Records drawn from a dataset
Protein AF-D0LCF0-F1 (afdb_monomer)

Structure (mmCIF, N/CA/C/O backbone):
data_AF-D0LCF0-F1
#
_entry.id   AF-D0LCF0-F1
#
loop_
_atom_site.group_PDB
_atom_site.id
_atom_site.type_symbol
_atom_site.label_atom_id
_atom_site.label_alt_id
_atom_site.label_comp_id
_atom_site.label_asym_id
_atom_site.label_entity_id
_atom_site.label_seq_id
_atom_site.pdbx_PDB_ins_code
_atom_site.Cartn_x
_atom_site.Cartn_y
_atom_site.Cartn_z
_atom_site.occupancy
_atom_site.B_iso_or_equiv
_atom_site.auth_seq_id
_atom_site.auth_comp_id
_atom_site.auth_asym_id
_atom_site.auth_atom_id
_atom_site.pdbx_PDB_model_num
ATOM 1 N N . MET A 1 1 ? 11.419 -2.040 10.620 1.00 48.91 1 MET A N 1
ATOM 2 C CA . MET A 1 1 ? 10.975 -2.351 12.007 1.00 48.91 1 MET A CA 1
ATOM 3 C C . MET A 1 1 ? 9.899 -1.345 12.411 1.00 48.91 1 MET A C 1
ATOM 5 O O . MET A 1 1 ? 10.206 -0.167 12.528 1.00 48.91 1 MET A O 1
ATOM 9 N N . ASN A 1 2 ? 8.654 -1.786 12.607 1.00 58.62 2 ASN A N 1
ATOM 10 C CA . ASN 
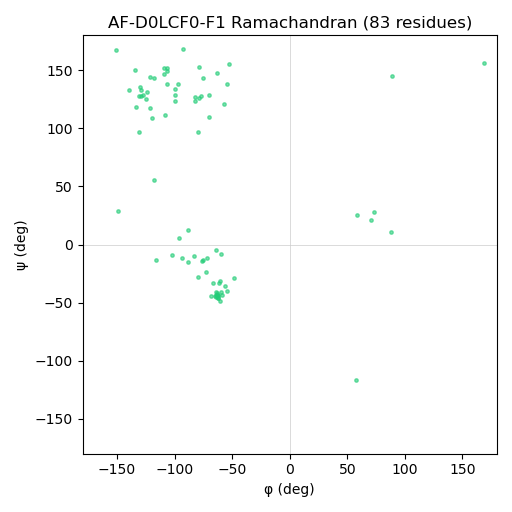A 1 2 ? 7.460 -0.916 12.651 1.00 58.62 2 ASN A CA 1
ATOM 11 C C . ASN A 1 2 ? 7.119 -0.345 14.049 1.00 58.62 2 ASN A C 1
ATOM 13 O O . ASN A 1 2 ? 6.019 0.155 14.265 1.00 58.62 2 ASN A O 1
ATOM 17 N N . GLY A 1 3 ? 8.023 -0.444 15.029 1.00 58.69 3 GLY A N 1
ATOM 18 C CA . GLY A 1 3 ? 7.751 -0.020 16.408 1.00 58.69 3 GLY A CA 1
ATOM 19 C C . GLY A 1 3 ? 7.799 1.501 16.586 1.00 58.69 3 GLY A C 1
ATOM 20 O O . GLY A 1 3 ? 8.801 2.115 16.231 1.00 58.69 3 GLY A O 1
ATOM 21 N N . GLY A 1 4 ? 6.752 2.097 17.167 1.00 71.56 4 GLY A N 1
ATOM 22 C CA . GLY A 1 4 ? 6.707 3.525 17.532 1.00 71.56 4 GLY A CA 1
ATOM 23 C C . GLY A 1 4 ? 6.215 4.478 16.437 1.00 71.56 4 GLY A C 1
ATOM 24 O O . GLY A 1 4 ? 6.347 5.685 16.592 1.00 71.56 4 GLY A O 1
ATOM 25 N N . VAL A 1 5 ? 5.664 3.950 15.344 1.00 79.25 5 VAL A N 1
ATOM 26 C CA . VAL A 1 5 ? 5.078 4.732 14.246 1.00 79.25 5 VAL A CA 1
ATOM 27 C C . VAL A 1 5 ? 3.557 4.768 14.400 1.00 79.25 5 VAL A C 1
ATOM 29 O O . VAL A 1 5 ? 2.958 3.718 14.631 1.00 79.25 5 VAL A O 1
ATOM 32 N N . THR A 1 6 ? 2.937 5.943 14.252 1.00 84.00 6 THR A N 1
ATOM 33 C CA . THR A 1 6 ? 1.472 6.105 14.260 1.00 84.00 6 THR A CA 1
ATOM 34 C C . THR A 1 6 ? 1.042 6.803 12.977 1.00 84.00 6 THR A C 1
ATOM 36 O O . THR A 1 6 ? 1.531 7.884 12.684 1.00 84.00 6 THR A O 1
ATOM 39 N N . GLY A 1 7 ? 0.123 6.236 12.199 1.00 90.38 7 GLY A N 1
ATOM 40 C CA . GLY A 1 7 ? -0.243 6.852 10.927 1.00 90.38 7 GLY A CA 1
ATOM 41 C C . GLY A 1 7 ? 0.621 6.394 9.758 1.00 90.38 7 GLY A C 1
ATOM 42 O O . GLY A 1 7 ? 1.840 6.234 9.868 1.00 90.38 7 GLY A O 1
ATOM 43 N N . ILE A 1 8 ? -0.006 6.288 8.585 1.00 93.50 8 ILE A N 1
ATOM 44 C CA . ILE A 1 8 ? 0.715 6.112 7.312 1.00 93.50 8 ILE A CA 1
ATOM 45 C C . ILE A 1 8 ? 1.731 7.246 7.095 1.00 93.50 8 ILE A C 1
ATOM 47 O O . ILE A 1 8 ? 2.815 6.997 6.584 1.00 93.50 8 ILE A O 1
ATOM 51 N N . SER A 1 9 ? 1.427 8.486 7.502 1.00 94.69 9 SER A N 1
ATOM 52 C CA . SER A 1 9 ? 2.352 9.620 7.331 1.00 94.69 9 SER A CA 1
ATOM 53 C C . SER A 1 9 ? 3.679 9.420 8.068 1.00 94.69 9 SER A C 1
ATOM 55 O O . SER A 1 9 ? 4.732 9.573 7.454 1.00 94.69 9 SER A O 1
ATOM 57 N N . ASP A 1 10 ? 3.645 9.031 9.344 1.00 93.62 10 ASP A N 1
ATOM 58 C CA . ASP A 1 10 ? 4.867 8.782 10.118 1.00 93.62 10 ASP A CA 1
ATOM 59 C C . ASP A 1 10 ? 5.623 7.570 9.564 1.00 93.62 10 ASP A C 1
ATOM 61 O O . ASP A 1 10 ? 6.854 7.544 9.563 1.00 93.62 10 ASP A O 1
ATOM 65 N N . TYR A 1 11 ? 4.892 6.573 9.049 1.00 93.50 11 TYR A N 1
ATOM 66 C CA . TYR A 1 11 ? 5.501 5.421 8.394 1.00 93.50 11 TYR A CA 1
ATOM 67 C C . TYR A 1 11 ? 6.276 5.839 7.144 1.00 93.50 11 TYR A C 1
ATOM 69 O O . TYR A 1 11 ? 7.408 5.396 6.963 1.00 93.50 11 TYR A O 1
ATOM 77 N N . LYS A 1 12 ? 5.716 6.736 6.325 1.00 94.62 12 LYS A N 1
ATOM 78 C CA . LYS A 1 12 ? 6.412 7.297 5.160 1.00 94.62 12 LYS A CA 1
ATOM 79 C C . LYS A 1 12 ? 7.659 8.078 5.551 1.00 94.62 12 LYS A C 1
ATOM 81 O O . LYS A 1 12 ? 8.703 7.870 4.955 1.00 94.62 12 LYS A O 1
ATOM 86 N N . LEU A 1 13 ? 7.559 8.939 6.567 1.00 94.44 13 LEU A N 1
ATOM 87 C CA . LEU A 1 13 ? 8.694 9.738 7.044 1.00 94.44 13 LEU A CA 1
ATOM 88 C C . LEU A 1 13 ? 9.848 8.872 7.557 1.00 94.44 13 LEU A C 1
ATOM 90 O O . LEU A 1 13 ? 11.003 9.263 7.445 1.00 94.44 13 LEU A O 1
ATOM 94 N N . ARG A 1 14 ? 9.539 7.714 8.147 1.00 92.81 14 ARG A N 1
ATOM 95 C CA . ARG A 1 14 ? 10.551 6.793 8.672 1.00 92.81 14 ARG A CA 1
ATOM 96 C C . ARG A 1 14 ? 11.218 5.931 7.600 1.00 92.81 14 ARG A C 1
ATOM 98 O O . ARG A 1 14 ? 12.327 5.464 7.833 1.00 92.81 14 ARG A O 1
ATOM 105 N N . ASN A 1 15 ? 10.518 5.660 6.507 1.00 9
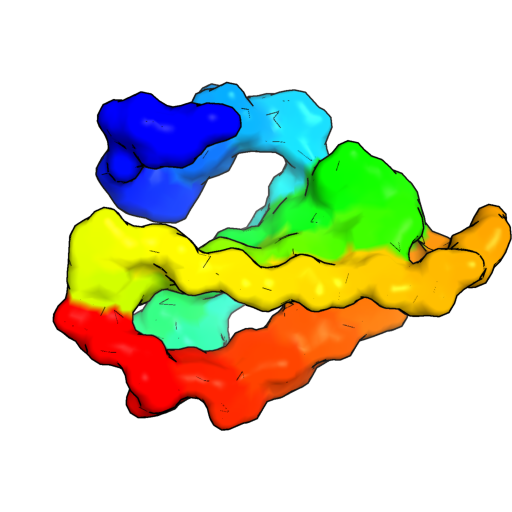3.06 15 ASN A N 1
ATOM 106 C CA . ASN A 1 15 ? 11.002 4.824 5.414 1.00 93.06 15 ASN A CA 1
ATOM 107 C C . ASN A 1 15 ? 11.065 5.681 4.144 1.00 93.06 15 ASN A C 1
ATOM 109 O O . ASN A 1 15 ? 10.381 5.415 3.154 1.00 93.06 15 ASN A O 1
ATOM 113 N N . ASP A 1 16 ? 11.797 6.792 4.225 1.00 93.88 16 ASP A N 1
ATOM 114 C CA . ASP A 1 16 ? 11.960 7.762 3.138 1.00 93.88 16 ASP A CA 1
ATOM 115 C C . ASP A 1 16 ? 12.846 7.236 1.997 1.00 93.88 16 ASP A C 1
ATOM 117 O O . ASP A 1 16 ? 12.859 7.807 0.908 1.00 93.88 16 ASP A O 1
ATOM 121 N N . ASP A 1 17 ? 13.526 6.114 2.230 1.00 93.31 17 ASP A N 1
ATOM 122 C CA . ASP A 1 17 ? 14.295 5.339 1.266 1.00 93.31 17 ASP A CA 1
ATOM 123 C C . ASP A 1 17 ? 13.424 4.505 0.310 1.00 93.31 17 ASP A C 1
ATOM 125 O O . ASP A 1 17 ? 13.917 4.035 -0.717 1.00 93.31 17 ASP A O 1
ATOM 129 N N . PHE A 1 18 ? 12.129 4.335 0.599 1.00 94.00 18 PHE A N 1
ATOM 130 C CA . PHE A 1 18 ? 11.212 3.609 -0.284 1.00 94.00 18 PHE A CA 1
ATOM 131 C C . PHE A 1 18 ? 10.760 4.482 -1.455 1.00 94.00 18 PHE A C 1
ATOM 133 O O . PHE A 1 18 ? 10.606 5.701 -1.345 1.00 94.00 18 PHE A O 1
ATOM 140 N N . THR A 1 19 ? 10.426 3.843 -2.578 1.00 94.56 19 THR A N 1
ATOM 141 C CA . THR A 1 19 ? 9.748 4.545 -3.672 1.00 
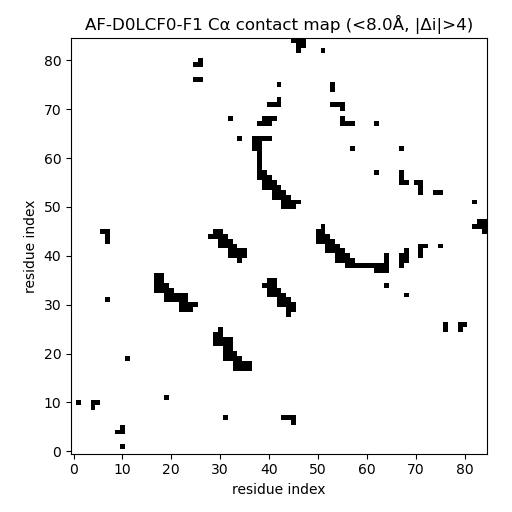94.56 19 THR A CA 1
ATOM 142 C C . THR A 1 19 ? 8.266 4.667 -3.338 1.00 94.56 19 THR A C 1
ATOM 144 O O . THR A 1 19 ? 7.491 3.734 -3.543 1.00 94.56 19 THR A O 1
ATOM 147 N N . TRP A 1 20 ? 7.867 5.819 -2.801 1.00 95.94 20 TRP A N
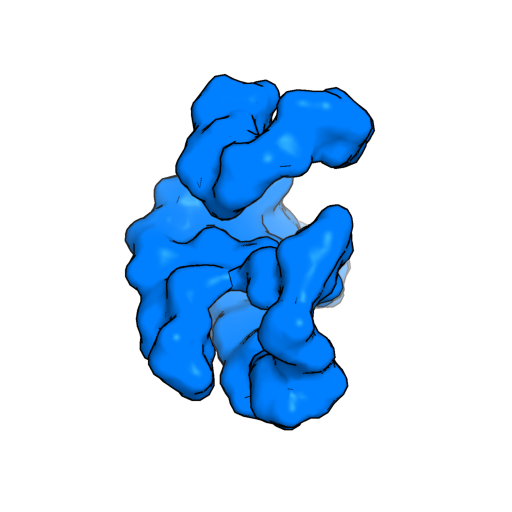 1
ATOM 148 C CA . TRP A 1 20 ? 6.471 6.122 -2.489 1.00 95.94 20 TRP A CA 1
ATOM 149 C C . TRP A 1 20 ? 5.706 6.607 -3.719 1.00 95.94 20 TRP A C 1
ATOM 151 O O . TRP A 1 20 ? 6.068 7.601 -4.349 1.00 95.94 20 TRP A O 1
ATOM 161 N N . PHE A 1 21 ? 4.578 5.964 -3.997 1.00 95.81 21 PHE A N 1
ATOM 162 C CA . PHE A 1 21 ? 3.612 6.418 -4.992 1.00 95.81 21 PHE A CA 1
ATOM 163 C C . PHE A 1 21 ? 2.531 7.300 -4.334 1.00 95.81 21 PHE A C 1
ATOM 165 O O . PHE A 1 21 ? 2.437 7.361 -3.097 1.00 95.81 21 PHE A O 1
ATOM 172 N N . PRO A 1 22 ? 1.699 8.008 -5.128 1.00 97.31 22 PRO A N 1
ATOM 173 C CA . PRO A 1 22 ? 0.551 8.728 -4.592 1.00 97.31 22 PRO A CA 1
ATOM 174 C C . PRO A 1 22 ? -0.361 7.810 -3.774 1.00 97.31 22 PRO A C 1
ATOM 176 O O . PRO A 1 22 ? -0.640 6.678 -4.169 1.00 97.31 22 PRO A O 1
ATOM 179 N N . ASP A 1 23 ? -0.846 8.318 -2.642 1.00 98.12 23 ASP A N 1
ATOM 180 C CA . ASP A 1 23 ? -1.813 7.583 -1.830 1.00 98.12 23 ASP A CA 1
ATOM 181 C C . ASP A 1 23 ? -3.113 7.359 -2.594 1.00 98.12 23 ASP A C 1
ATOM 183 O O . ASP A 1 23 ? -3.574 8.206 -3.364 1.00 98.12 23 ASP A O 1
ATOM 187 N N . LEU A 1 24 ? -3.741 6.227 -2.308 1.00 98.44 24 LEU A N 1
ATOM 188 C CA . LEU A 1 24 ? -5.027 5.858 -2.866 1.00 98.44 24 LEU A CA 1
ATOM 189 C C . LEU A 1 24 ? -6.112 5.995 -1.800 1.00 98.44 24 LEU A C 1
ATOM 191 O O . LEU A 1 24 ? -5.871 5.819 -0.604 1.00 98.44 24 LEU A O 1
ATOM 195 N N . ASN A 1 25 ? -7.335 6.270 -2.247 1.00 97.81 25 ASN A N 1
ATOM 196 C CA . ASN A 1 25 ? -8.526 6.156 -1.417 1.00 97.81 25 ASN A CA 1
ATOM 197 C C . ASN A 1 25 ? -9.332 4.944 -1.885 1.0
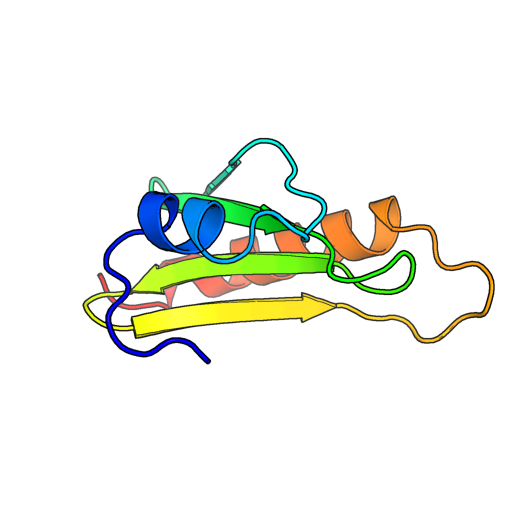0 97.81 25 ASN A C 1
ATOM 199 O O . ASN A 1 25 ? -9.863 4.938 -2.997 1.00 97.81 25 ASN A O 1
ATOM 203 N N . ILE A 1 26 ? -9.390 3.906 -1.055 1.00 97.62 26 ILE A N 1
ATOM 204 C CA . ILE A 1 26 ? -10.059 2.639 -1.360 1.00 97.62 26 ILE A CA 1
ATOM 205 C C . ILE A 1 26 ? -10.985 2.313 -0.188 1.00 97.62 26 ILE A C 1
ATOM 207 O O . ILE A 1 26 ? -10.562 2.376 0.961 1.00 97.62 26 ILE A O 1
ATOM 211 N N . GLY A 1 27 ? -12.266 2.033 -0.447 1.00 93.75 27 GLY A N 1
ATOM 212 C CA . GLY A 1 27 ? -13.236 1.757 0.628 1.00 93.75 27 GLY A CA 1
ATOM 213 C C . GLY A 1 27 ? -13.388 2.904 1.647 1.00 93.75 27 GLY A C 1
ATOM 214 O O . GLY A 1 27 ? -13.694 2.674 2.818 1.00 93.75 27 GLY A O 1
ATOM 215 N N . GLY A 1 28 ? -13.105 4.150 1.240 1.00 95.94 28 GLY A N 1
ATOM 216 C CA . GLY A 1 28 ? -13.097 5.313 2.135 1.00 95.94 28 GLY A CA 1
ATOM 217 C C . GLY A 1 28 ? -11.934 5.325 3.135 1.00 95.94 28 GLY A C 1
ATOM 218 O O . GLY A 1 28 ? -12.043 5.951 4.191 1.00 95.94 28 GLY A O 1
ATOM 219 N N . ARG A 1 29 ? -10.851 4.597 2.848 1.00 96.69 29 ARG A N 1
ATOM 220 C CA . ARG A 1 29 ? -9.637 4.523 3.664 1.00 96.69 29 ARG A CA 1
ATOM 221 C C . ARG A 1 29 ? -8.437 4.960 2.840 1.00 96.69 29 ARG A C 1
ATOM 223 O O . ARG A 1 29 ? -8.344 4.668 1.648 1.00 96.69 29 ARG A O 1
ATOM 230 N N . ARG A 1 30 ? -7.499 5.630 3.508 1.00 97.44 30 ARG A N 1
ATOM 231 C CA . ARG A 1 30 ? -6.185 5.936 2.945 1.00 97.44 30 ARG A CA 1
ATOM 232 C C . ARG A 1 30 ? -5.384 4.643 2.825 1.00 97.44 30 ARG A C 1
ATOM 234 O O . ARG A 1 30 ? -5.251 3.910 3.803 1.00 97.44 30 ARG A O 1
ATOM 241 N N . VAL A 1 31 ? -4.844 4.406 1.639 1.00 98.31 31 VAL A N 1
ATOM 242 C CA . VAL A 1 31 ? -3.956 3.290 1.330 1.00 98.31 31 VAL A CA 1
ATOM 243 C C . VAL A 1 31 ? -2.647 3.873 0.823 1.00 98.31 31 VAL A C 1
ATOM 245 O O . VAL A 1 31 ? -2.633 4.574 -0.190 1.00 98.31 31 VAL A O 1
ATOM 248 N N . GLY A 1 32 ? -1.561 3.611 1.544 1.00 98.06 32 GLY A N 1
ATOM 249 C CA . GLY A 1 32 ? -0.222 3.908 1.051 1.00 98.06 32 GLY A CA 1
ATOM 250 C C . GLY A 1 32 ? 0.179 2.878 0.004 1.00 98.06 32 GLY A C 1
ATOM 251 O O . GLY A 1 32 ? -0.174 1.710 0.141 1.00 98.06 32 GLY A O 1
ATOM 252 N N . LEU A 1 33 ? 0.901 3.311 -1.023 1.00 98.12 33 LEU A N 1
ATOM 253 C CA . LEU A 1 33 ? 1.448 2.459 -2.076 1.00 98.12 33 LEU A CA 1
ATOM 254 C C . LEU A 1 33 ? 2.942 2.759 -2.190 1.00 98.12 33 LEU A C 1
ATOM 256 O O . LEU A 1 33 ? 3.327 3.929 -2.286 1.00 98.12 33 LEU A O 1
ATOM 260 N N . PHE A 1 34 ? 3.776 1.729 -2.150 1.00 96.44 34 PHE A N 1
ATOM 261 C CA . PHE A 1 34 ? 5.222 1.885 -2.252 1.00 96.44 34 PHE A CA 1
ATOM 262 C C . PHE A 1 34 ? 5.882 0.665 -2.872 1.00 96.44 34 PHE A C 1
ATOM 264 O O . PHE A 1 34 ? 5.272 -0.386 -3.017 1.00 96.44 34 PHE A O 1
ATOM 271 N N . SER A 1 35 ? 7.141 0.834 -3.242 1.00 93.19 35 SER A N 1
ATOM 272 C CA . SER A 1 35 ? 8.013 -0.237 -3.694 1.00 93.19 35 SER A CA 1
ATOM 273 C C . SER A 1 35 ? 9.322 -0.178 -2.906 1.00 93.19 35 SER A C 1
ATOM 275 O O . SER A 1 35 ? 9.909 0.896 -2.731 1.00 93.19 35 SER A O 1
ATOM 277 N N . LEU A 1 36 ? 9.745 -1.342 -2.409 1.00 84.94 36 LEU A N 1
ATOM 278 C CA . LEU A 1 36 ? 11.018 -1.570 -1.711 1.00 84.94 36 LEU A CA 1
ATOM 279 C C . LEU A 1 36 ? 12.189 -1.809 -2.687 1.00 84.94 36 LEU A C 1
ATOM 281 O O . LEU A 1 36 ? 13.345 -1.854 -2.273 1.00 84.94 36 LEU A O 1
ATOM 285 N N . GLY A 1 37 ? 11.885 -1.978 -3.976 1.00 76.50 37 GLY A N 1
ATOM 286 C CA . GLY A 1 37 ? 12.790 -2.405 -5.040 1.00 76.50 37 GLY A CA 1
ATOM 287 C C . GLY A 1 37 ? 11.989 -2.738 -6.302 1.00 76.50 37 GLY A C 1
ATOM 288 O O . GLY A 1 37 ? 10.797 -3.021 -6.220 1.00 76.50 37 GLY A O 1
ATOM 289 N N . GLY A 1 38 ? 12.617 -2.676 -7.482 1.00 70.75 38 GLY A N 1
ATOM 290 C CA . GLY A 1 38 ? 11.914 -2.746 -8.777 1.00 70.75 38 GLY A CA 1
ATOM 291 C C . GLY A 1 38 ? 11.093 -4.018 -9.041 1.00 70.75 38 GLY A C 1
ATOM 292 O O . GLY A 1 38 ? 10.352 -4.055 -10.014 1.00 70.75 38 GLY A O 1
ATOM 293 N N . ASP A 1 39 ? 11.201 -5.032 -8.188 1.00 82.50 39 ASP A N 1
ATOM 294 C CA . ASP A 1 39 ? 10.562 -6.342 -8.286 1.00 82.50 39 ASP A CA 1
ATOM 295 C C . ASP A 1 39 ? 9.335 -6.526 -7.375 1.00 82.50 39 ASP A C 1
ATOM 297 O O . ASP A 1 39 ? 8.611 -7.510 -7.532 1.00 82.50 39 ASP A O 1
ATOM 301 N N . ALA A 1 40 ? 9.051 -5.591 -6.463 1.00 89.25 40 ALA A N 1
ATOM 302 C CA . ALA A 1 40 ? 7.930 -5.690 -5.529 1.00 89.25 40 ALA A CA 1
ATOM 303 C C . ALA A 1 40 ? 7.131 -4.386 -5.419 1.00 89.25 40 ALA A C 1
ATOM 305 O O . ALA A 1 40 ? 7.660 -3.280 -5.583 1.00 89.25 40 ALA A O 1
ATOM 306 N N . CYS A 1 41 ? 5.836 -4.523 -5.132 1.00 94.88 41 CYS A N 1
ATOM 307 C CA . CYS A 1 41 ? 4.986 -3.396 -4.780 1.00 94.88 41 CYS A CA 1
ATOM 308 C C . CYS A 1 41 ? 4.026 -3.752 -3.648 1.00 94.88 41 CYS A C 1
ATOM 310 O O . CYS A 1 41 ? 3.313 -4.756 -3.690 1.00 94.88 41 CYS A O 1
ATOM 312 N N . ASP A 1 42 ? 3.967 -2.852 -2.678 1.00 97.06 42 ASP A N 1
ATOM 313 C CA . ASP A 1 42 ? 3.263 -3.013 -1.426 1.00 97.06 42 ASP A CA 1
ATOM 314 C C . ASP A 1 42 ? 2.161 -1.972 -1.290 1.00 97.06 42 ASP A C 1
ATOM 316 O O . ASP A 1 42 ? 2.325 -0.791 -1.613 1.00 97.06 42 ASP A O 1
ATOM 320 N N . THR A 1 43 ? 1.048 -2.388 -0.696 1.00 98.19 43 THR A N 1
ATOM 321 C CA . THR A 1 43 ? 0.093 -1.451 -0.099 1.00 98.19 43 THR A CA 1
ATOM 322 C C . THR A 1 43 ? 0.118 -1.546 1.417 1.00 98.19 43 THR A C 1
ATOM 324 O O . THR A 1 43 ? 0.289 -2.629 1.968 1.00 98.19 43 THR A O 1
ATOM 327 N N . ILE A 1 44 ? -0.101 -0.417 2.092 1.00 97.75 44 ILE A N 1
ATOM 328 C CA . ILE A 1 44 ? -0.238 -0.320 3.549 1.00 97.75 44 ILE A CA 1
ATOM 329 C C . ILE A 1 44 ? -1.570 0.342 3.910 1.00 97.75 44 ILE A C 1
ATOM 331 O O . ILE A 1 44 ? -1.915 1.405 3.386 1.00 97.75 44 ILE A O 1
ATOM 335 N N . VAL A 1 45 ? -2.314 -0.275 4.828 1.00 97.31 45 VAL A N 1
ATOM 336 C CA . VAL A 1 45 ? -3.596 0.225 5.344 1.00 97.31 45 VAL A CA 1
ATOM 337 C C . VAL A 1 45 ? -3.583 0.212 6.869 1.00 97.31 45 VAL A C 1
ATOM 339 O O . VAL A 1 45 ? -3.184 -0.772 7.486 1.00 97.31 45 VAL A O 1
ATOM 342 N N . GLU A 1 46 ? -4.063 1.283 7.495 1.00 95.12 46 GLU A N 1
ATOM 343 C CA . GLU A 1 46 ? -4.300 1.310 8.943 1.00 95.12 46 GLU A CA 1
ATOM 344 C C . GLU A 1 46 ? -5.601 0.605 9.304 1.00 95.12 46 GLU A C 1
ATOM 346 O O . GLU A 1 46 ? -6.659 0.946 8.773 1.00 95.12 46 GLU A O 1
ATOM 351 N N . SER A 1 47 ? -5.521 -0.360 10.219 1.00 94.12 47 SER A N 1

(THE PROBLEM):
Could you write out, exactly as they stand, only the lines above that begin at the line with "ATOM 275 O O" and stop after the line with "ATOM 288 O O"?

(SOLUTION BELOW):
ATOM 275 O O . SER A 1 35 ? 9.909 0.896 -2.731 1.00 93.19 35 SER A O 1
ATOM 277 N N . LEU A 1 36 ? 9.745 -1.342 -2.409 1.00 84.94 36 LEU A N 1
ATOM 278 C CA . LEU A 1 36 ? 11.018 -1.570 -1.711 1.00 84.94 36 LEU A CA 1
ATOM 279 C C . LEU A 1 36 ? 12.189 -1.809 -2.687 1.00 84.94 36 LEU A C 1
ATOM 281 O O . LEU A 1 36 ? 13.345 -1.854 -2.273 1.00 84.94 36 LEU A O 1
ATOM 285 N N . GLY A 1 37 ? 11.885 -1.978 -3.976 1.00 76.50 37 GLY A N 1
ATOM 286 C CA . GLY A 1 37 ? 12.790 -2.405 -5.040 1.00 76.50 37 GLY A CA 1
ATOM 287 C C . GLY A 1 37 ? 11.989 -2.738 -6.302 1.00 76.50 37 GLY A C 1
ATOM 288 O O . GLY A 1 37 ? 10.797 -3.021 -6.220 1.00 76.50 37 GLY A O 1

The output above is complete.